**What the task asks:**
Range to reproduce from the entries below: the line with "ATOM 142 N N", the line with "ATOM 148 C C", and every line in between. Give them exactly and give nothing else.

====== Information supplied ======

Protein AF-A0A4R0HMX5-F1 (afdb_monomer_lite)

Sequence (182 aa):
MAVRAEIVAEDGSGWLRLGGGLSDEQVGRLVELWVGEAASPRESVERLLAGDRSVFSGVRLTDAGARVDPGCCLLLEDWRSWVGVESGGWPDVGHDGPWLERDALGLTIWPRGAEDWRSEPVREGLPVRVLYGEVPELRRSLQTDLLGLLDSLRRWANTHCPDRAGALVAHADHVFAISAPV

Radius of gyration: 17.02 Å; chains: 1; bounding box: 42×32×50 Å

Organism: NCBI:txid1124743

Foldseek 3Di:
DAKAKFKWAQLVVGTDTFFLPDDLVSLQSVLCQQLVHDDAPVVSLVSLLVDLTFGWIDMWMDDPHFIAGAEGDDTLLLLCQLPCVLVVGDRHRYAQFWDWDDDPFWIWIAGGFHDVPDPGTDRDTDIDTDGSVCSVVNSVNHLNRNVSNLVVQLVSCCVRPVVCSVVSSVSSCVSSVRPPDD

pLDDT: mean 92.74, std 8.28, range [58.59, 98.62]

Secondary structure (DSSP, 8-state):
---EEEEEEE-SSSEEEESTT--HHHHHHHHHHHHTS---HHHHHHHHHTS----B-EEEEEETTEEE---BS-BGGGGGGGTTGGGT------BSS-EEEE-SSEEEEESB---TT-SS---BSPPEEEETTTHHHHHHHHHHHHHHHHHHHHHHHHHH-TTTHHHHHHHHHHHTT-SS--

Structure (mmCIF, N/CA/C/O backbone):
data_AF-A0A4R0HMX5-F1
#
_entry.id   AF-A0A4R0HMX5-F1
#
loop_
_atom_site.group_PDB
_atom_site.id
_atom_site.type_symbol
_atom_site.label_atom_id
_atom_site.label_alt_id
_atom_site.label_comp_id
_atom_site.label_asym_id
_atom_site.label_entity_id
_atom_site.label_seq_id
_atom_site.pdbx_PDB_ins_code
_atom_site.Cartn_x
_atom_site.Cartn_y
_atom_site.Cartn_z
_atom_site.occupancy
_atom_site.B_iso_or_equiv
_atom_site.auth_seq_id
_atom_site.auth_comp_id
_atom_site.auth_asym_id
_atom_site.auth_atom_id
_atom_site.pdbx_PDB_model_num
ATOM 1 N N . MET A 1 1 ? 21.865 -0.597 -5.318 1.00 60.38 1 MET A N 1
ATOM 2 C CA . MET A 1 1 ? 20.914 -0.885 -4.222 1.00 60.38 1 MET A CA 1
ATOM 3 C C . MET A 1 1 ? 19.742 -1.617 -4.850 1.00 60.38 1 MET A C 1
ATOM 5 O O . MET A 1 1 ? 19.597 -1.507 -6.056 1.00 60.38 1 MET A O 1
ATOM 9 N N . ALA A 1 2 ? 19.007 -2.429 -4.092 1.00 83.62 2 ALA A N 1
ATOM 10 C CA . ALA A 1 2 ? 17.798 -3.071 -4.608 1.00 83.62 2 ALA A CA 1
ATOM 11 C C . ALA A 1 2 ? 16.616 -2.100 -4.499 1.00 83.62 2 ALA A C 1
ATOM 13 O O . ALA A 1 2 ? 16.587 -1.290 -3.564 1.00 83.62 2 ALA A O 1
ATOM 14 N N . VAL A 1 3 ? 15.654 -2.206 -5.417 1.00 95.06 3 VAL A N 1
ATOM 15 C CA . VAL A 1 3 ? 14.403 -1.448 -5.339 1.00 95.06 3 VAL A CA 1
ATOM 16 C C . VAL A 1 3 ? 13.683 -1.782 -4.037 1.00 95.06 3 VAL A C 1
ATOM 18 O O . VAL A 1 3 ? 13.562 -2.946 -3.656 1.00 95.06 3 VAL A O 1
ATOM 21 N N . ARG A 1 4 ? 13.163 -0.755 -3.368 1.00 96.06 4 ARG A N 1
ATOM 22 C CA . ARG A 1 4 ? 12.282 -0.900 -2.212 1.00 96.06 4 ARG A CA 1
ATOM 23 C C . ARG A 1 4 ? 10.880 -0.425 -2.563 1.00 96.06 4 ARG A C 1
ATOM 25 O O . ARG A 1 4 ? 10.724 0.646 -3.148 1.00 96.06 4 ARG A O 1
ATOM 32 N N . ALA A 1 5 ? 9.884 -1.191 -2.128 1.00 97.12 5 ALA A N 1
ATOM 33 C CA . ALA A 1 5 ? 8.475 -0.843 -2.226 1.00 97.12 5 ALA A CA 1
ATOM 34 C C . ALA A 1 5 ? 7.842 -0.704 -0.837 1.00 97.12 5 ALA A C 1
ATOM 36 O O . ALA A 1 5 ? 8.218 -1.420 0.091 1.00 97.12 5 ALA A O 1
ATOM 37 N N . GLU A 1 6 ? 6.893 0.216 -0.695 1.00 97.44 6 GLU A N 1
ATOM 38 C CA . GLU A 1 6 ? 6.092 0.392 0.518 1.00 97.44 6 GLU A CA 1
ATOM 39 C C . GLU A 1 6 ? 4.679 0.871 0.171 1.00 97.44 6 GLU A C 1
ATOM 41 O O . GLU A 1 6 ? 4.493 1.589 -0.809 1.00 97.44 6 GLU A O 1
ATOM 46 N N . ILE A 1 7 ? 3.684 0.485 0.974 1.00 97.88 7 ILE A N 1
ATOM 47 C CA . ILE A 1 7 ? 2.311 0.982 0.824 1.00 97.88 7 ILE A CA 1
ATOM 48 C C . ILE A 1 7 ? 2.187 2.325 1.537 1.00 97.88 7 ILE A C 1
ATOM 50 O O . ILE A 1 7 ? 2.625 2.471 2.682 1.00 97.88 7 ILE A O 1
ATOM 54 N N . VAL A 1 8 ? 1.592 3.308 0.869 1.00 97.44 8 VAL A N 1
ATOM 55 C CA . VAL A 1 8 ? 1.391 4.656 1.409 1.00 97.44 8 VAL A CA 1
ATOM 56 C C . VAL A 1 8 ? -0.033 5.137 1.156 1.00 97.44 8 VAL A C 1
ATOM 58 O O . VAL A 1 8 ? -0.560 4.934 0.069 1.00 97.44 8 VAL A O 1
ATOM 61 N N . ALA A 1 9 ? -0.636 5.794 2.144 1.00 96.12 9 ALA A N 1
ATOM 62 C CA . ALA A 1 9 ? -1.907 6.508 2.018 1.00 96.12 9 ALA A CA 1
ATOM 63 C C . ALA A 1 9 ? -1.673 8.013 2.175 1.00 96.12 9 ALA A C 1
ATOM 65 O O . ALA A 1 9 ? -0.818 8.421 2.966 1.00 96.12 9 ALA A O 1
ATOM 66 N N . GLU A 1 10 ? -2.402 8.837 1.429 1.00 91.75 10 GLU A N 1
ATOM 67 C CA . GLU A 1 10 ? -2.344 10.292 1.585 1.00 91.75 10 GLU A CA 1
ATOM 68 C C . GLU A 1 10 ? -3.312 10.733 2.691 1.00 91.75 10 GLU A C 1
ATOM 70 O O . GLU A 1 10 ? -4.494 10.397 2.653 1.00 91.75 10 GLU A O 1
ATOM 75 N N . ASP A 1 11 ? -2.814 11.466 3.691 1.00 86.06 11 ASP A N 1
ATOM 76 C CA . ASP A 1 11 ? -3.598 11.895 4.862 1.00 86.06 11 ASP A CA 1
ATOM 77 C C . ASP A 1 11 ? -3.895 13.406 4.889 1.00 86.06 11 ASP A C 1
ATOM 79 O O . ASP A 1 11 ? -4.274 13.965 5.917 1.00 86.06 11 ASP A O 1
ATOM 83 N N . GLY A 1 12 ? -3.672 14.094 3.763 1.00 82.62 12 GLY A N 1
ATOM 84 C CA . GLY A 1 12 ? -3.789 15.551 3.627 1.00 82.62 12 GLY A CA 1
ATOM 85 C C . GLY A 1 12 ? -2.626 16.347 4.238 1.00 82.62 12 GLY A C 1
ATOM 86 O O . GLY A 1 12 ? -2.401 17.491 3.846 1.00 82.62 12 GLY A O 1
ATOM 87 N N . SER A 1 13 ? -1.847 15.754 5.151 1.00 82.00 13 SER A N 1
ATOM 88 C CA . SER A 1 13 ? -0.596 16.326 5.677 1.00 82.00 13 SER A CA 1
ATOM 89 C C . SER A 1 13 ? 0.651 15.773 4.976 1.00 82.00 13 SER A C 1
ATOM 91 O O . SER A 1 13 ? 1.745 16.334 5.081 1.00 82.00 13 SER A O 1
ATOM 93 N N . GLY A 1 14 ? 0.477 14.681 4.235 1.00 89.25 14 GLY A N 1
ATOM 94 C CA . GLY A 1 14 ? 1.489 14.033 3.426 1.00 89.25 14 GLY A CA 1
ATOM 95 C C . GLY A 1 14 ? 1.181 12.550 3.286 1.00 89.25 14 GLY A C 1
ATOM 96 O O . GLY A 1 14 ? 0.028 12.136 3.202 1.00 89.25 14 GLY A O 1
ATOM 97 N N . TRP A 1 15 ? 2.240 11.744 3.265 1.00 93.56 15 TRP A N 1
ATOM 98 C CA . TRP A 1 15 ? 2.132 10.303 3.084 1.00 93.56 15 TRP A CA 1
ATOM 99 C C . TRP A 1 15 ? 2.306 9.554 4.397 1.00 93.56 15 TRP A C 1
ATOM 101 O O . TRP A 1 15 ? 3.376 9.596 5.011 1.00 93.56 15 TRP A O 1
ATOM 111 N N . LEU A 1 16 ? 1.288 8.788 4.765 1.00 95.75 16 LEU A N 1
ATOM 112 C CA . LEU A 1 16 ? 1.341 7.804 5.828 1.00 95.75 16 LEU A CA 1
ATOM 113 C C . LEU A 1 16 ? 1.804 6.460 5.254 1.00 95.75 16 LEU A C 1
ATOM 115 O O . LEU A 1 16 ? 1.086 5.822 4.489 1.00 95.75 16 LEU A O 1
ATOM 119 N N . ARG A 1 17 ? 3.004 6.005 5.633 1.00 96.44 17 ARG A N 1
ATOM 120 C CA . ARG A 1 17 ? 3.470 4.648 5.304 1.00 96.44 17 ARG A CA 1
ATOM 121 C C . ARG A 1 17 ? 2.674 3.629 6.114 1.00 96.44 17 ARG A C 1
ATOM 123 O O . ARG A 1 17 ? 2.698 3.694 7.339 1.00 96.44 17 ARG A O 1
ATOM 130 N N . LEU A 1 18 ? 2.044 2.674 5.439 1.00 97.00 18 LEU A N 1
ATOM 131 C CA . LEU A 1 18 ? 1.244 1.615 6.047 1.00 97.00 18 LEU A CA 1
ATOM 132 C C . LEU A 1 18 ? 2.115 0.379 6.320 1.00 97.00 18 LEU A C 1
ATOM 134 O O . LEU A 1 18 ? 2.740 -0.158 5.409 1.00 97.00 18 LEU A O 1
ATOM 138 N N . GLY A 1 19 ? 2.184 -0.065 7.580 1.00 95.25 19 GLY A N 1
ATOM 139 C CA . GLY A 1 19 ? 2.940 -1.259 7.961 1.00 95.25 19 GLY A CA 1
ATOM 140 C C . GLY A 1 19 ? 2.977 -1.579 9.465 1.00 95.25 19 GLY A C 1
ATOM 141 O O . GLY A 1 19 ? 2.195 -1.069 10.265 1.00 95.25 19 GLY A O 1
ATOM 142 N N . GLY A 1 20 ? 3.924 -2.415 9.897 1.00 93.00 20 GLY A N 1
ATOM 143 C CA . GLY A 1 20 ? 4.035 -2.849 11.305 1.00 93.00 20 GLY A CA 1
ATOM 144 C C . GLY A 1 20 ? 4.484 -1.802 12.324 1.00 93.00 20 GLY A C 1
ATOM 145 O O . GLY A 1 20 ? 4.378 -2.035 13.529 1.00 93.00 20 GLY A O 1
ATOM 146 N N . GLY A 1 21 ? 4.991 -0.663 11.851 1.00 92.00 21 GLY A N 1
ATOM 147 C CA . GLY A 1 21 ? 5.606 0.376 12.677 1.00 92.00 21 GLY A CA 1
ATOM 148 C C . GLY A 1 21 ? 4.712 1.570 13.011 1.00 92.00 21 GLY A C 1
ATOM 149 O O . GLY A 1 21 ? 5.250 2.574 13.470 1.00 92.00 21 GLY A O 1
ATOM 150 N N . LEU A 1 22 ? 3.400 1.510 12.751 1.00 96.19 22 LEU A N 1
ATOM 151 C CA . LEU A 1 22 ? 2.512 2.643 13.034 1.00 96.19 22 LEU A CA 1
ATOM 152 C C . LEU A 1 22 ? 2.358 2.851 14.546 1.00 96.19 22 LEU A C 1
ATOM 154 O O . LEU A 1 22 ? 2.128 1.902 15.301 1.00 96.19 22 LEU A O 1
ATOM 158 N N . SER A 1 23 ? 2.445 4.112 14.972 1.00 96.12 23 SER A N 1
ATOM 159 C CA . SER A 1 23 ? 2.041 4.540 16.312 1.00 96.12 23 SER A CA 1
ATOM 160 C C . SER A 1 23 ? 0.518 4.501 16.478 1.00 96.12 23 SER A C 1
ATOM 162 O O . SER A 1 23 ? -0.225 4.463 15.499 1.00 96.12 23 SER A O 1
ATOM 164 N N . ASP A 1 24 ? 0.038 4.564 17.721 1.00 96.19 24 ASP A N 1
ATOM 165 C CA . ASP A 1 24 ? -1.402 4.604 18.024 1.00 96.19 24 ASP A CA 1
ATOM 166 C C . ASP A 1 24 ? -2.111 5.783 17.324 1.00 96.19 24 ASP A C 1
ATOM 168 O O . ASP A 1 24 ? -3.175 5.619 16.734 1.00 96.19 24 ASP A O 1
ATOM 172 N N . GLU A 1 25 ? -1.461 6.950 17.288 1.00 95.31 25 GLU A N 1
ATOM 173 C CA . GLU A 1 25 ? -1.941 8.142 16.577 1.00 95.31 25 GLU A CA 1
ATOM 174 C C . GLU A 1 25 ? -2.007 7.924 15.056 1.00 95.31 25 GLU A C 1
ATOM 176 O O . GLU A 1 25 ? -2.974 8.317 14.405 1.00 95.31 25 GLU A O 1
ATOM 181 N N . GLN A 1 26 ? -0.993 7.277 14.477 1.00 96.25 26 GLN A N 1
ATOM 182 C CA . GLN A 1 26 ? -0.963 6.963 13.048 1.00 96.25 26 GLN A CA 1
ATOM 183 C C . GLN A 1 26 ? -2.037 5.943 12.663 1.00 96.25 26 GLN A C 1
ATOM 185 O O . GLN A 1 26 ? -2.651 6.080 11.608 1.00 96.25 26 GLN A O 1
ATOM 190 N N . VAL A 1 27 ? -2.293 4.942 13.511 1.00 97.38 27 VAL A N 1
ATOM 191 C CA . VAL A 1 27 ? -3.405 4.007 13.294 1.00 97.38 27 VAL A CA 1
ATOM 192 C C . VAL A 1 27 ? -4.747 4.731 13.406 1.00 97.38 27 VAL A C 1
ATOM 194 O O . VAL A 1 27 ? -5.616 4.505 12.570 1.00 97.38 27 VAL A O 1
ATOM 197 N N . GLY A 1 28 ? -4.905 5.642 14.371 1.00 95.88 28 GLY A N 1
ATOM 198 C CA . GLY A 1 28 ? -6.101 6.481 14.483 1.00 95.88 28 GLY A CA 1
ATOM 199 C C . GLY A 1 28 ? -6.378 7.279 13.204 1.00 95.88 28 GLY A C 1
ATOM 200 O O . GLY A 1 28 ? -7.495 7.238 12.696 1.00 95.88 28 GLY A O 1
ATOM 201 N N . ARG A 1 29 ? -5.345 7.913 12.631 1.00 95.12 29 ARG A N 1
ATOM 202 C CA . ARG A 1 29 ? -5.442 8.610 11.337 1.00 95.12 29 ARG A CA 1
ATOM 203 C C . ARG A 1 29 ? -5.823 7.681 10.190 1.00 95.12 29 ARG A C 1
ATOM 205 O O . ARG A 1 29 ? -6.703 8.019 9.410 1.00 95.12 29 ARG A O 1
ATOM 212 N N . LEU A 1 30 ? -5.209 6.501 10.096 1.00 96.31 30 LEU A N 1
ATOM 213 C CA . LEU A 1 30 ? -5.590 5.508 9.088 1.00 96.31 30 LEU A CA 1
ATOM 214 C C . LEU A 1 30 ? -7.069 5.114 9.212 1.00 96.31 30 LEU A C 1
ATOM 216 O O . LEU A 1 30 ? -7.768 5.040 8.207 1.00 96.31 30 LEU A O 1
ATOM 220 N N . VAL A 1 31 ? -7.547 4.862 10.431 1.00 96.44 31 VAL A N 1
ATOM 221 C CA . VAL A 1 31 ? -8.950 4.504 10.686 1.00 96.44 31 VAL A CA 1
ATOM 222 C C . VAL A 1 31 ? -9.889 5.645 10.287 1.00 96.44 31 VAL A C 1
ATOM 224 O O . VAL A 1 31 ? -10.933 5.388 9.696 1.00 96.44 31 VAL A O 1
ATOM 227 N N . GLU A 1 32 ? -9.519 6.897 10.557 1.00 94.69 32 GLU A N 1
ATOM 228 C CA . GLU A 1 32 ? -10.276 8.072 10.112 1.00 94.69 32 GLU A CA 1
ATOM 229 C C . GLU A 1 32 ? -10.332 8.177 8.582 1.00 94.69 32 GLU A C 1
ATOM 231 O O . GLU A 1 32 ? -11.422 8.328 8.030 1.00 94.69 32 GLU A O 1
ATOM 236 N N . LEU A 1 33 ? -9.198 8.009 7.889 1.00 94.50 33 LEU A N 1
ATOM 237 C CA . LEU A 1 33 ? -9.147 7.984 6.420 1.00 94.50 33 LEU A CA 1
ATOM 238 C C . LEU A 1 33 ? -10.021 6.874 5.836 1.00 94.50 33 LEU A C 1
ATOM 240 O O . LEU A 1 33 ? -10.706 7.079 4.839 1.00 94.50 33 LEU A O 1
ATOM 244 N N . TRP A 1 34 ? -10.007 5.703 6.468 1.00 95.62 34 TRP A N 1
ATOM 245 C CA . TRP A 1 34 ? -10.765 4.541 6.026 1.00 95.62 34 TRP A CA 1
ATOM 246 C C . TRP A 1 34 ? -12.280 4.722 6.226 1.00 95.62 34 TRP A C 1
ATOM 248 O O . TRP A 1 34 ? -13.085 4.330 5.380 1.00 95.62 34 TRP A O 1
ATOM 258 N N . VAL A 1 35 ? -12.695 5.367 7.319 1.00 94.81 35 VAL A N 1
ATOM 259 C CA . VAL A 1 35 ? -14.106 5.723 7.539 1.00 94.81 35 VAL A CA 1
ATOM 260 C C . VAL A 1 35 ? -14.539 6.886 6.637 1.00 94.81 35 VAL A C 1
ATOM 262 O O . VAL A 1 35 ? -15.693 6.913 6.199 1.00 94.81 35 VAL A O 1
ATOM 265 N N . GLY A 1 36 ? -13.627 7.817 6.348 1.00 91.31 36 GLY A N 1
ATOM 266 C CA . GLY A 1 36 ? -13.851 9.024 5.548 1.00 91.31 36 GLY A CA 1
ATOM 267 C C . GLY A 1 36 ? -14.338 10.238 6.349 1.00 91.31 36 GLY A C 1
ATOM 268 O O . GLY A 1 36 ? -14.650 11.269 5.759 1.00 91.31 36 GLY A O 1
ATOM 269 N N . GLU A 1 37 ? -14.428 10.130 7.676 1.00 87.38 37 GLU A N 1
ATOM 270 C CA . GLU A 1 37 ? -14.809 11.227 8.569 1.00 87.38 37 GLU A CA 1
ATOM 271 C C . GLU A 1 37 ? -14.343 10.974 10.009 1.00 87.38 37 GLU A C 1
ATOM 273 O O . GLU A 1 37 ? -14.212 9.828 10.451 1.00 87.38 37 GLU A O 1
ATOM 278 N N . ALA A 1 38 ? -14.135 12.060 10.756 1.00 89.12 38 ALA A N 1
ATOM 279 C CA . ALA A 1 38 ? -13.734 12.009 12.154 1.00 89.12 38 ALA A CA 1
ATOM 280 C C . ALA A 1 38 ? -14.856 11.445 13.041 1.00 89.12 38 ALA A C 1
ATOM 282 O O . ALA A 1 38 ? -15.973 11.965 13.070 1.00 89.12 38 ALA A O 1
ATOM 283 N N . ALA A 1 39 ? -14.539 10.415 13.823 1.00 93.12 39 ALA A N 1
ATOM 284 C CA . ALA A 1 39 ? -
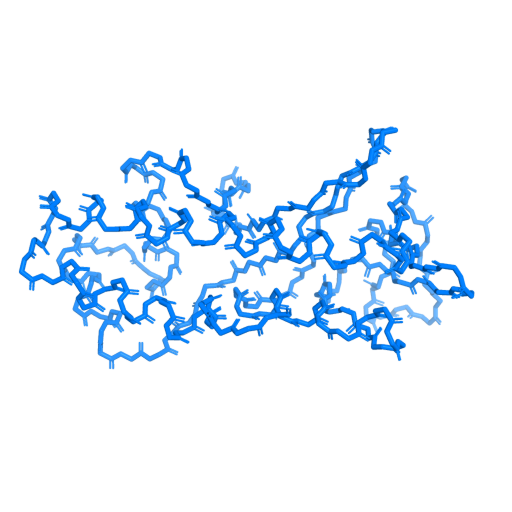15.432 9.830 14.818 1.00 93.12 39 ALA A CA 1
ATOM 285 C C . ALA A 1 39 ? -14.630 9.2
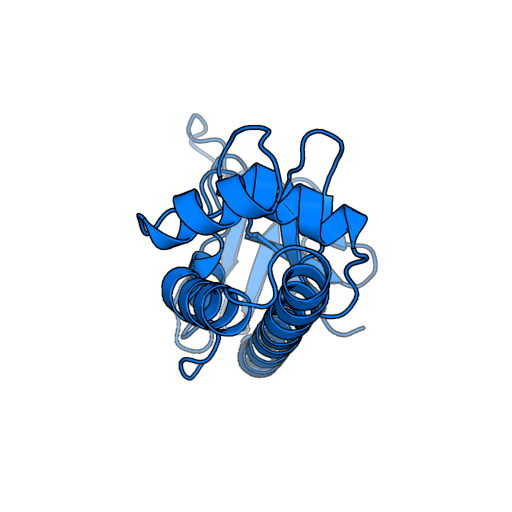50 15.992 1.00 93.12 39 ALA A C 1
ATOM 287 O O . ALA A 1 39 ? -13.404 9.129 15.942 1.00 93.12 39 ALA A O 1
ATOM 288 N N . SER A 1 40 ? -15.320 8.891 17.078 1.00 95.94 40 SER A N 1
ATOM 289 C CA . SER A 1 40 ? -14.661 8.187 18.186 1.00 95.94 40 SER A CA 1
ATOM 290 C C . SER A 1 40 ? -14.125 6.822 17.719 1.00 95.94 40 SER A C 1
ATOM 292 O O . SER A 1 40 ? -14.764 6.193 16.874 1.00 95.94 40 SER A O 1
ATOM 294 N N . PRO A 1 41 ? -13.029 6.289 18.298 1.00 96.44 41 PRO A N 1
ATOM 295 C CA . PRO A 1 41 ? -12.472 4.994 17.895 1.00 96.44 41 PRO A CA 1
ATOM 296 C C . PRO A 1 41 ? -13.501 3.860 17.795 1.00 96.44 41 PRO A C 1
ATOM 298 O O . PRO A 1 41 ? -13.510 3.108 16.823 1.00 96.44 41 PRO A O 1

======

**Expected output:**
ATOM 142 N N . GLY A 1 20 ? 3.924 -2.415 9.897 1.00 93.00 20 GLY A N 1
ATOM 143 C CA . GLY A 1 20 ? 4.035 -2.849 11.305 1.00 93.00 20 GLY A CA 1
ATOM 144 C C . GLY A 1 20 ? 4.484 -1.802 12.324 1.00 93.00 20 GLY A C 1
ATOM 145 O O . GLY A 1 20 ? 4.378 -2.035 13.529 1.00 93.00 20 GLY A O 1
ATOM 146 N N . GLY A 1 21 ? 4.991 -0.663 11.851 1.00 92.00 21 GLY A N 1
ATOM 147 C CA . GLY A 1 21 ? 5.606 0.376 12.677 1.00 92.00 21 GLY A CA 1
ATOM 148 C C . GLY A 1 21 ? 4.712 1.570 13.011 1.00 92.00 21 GLY A C 1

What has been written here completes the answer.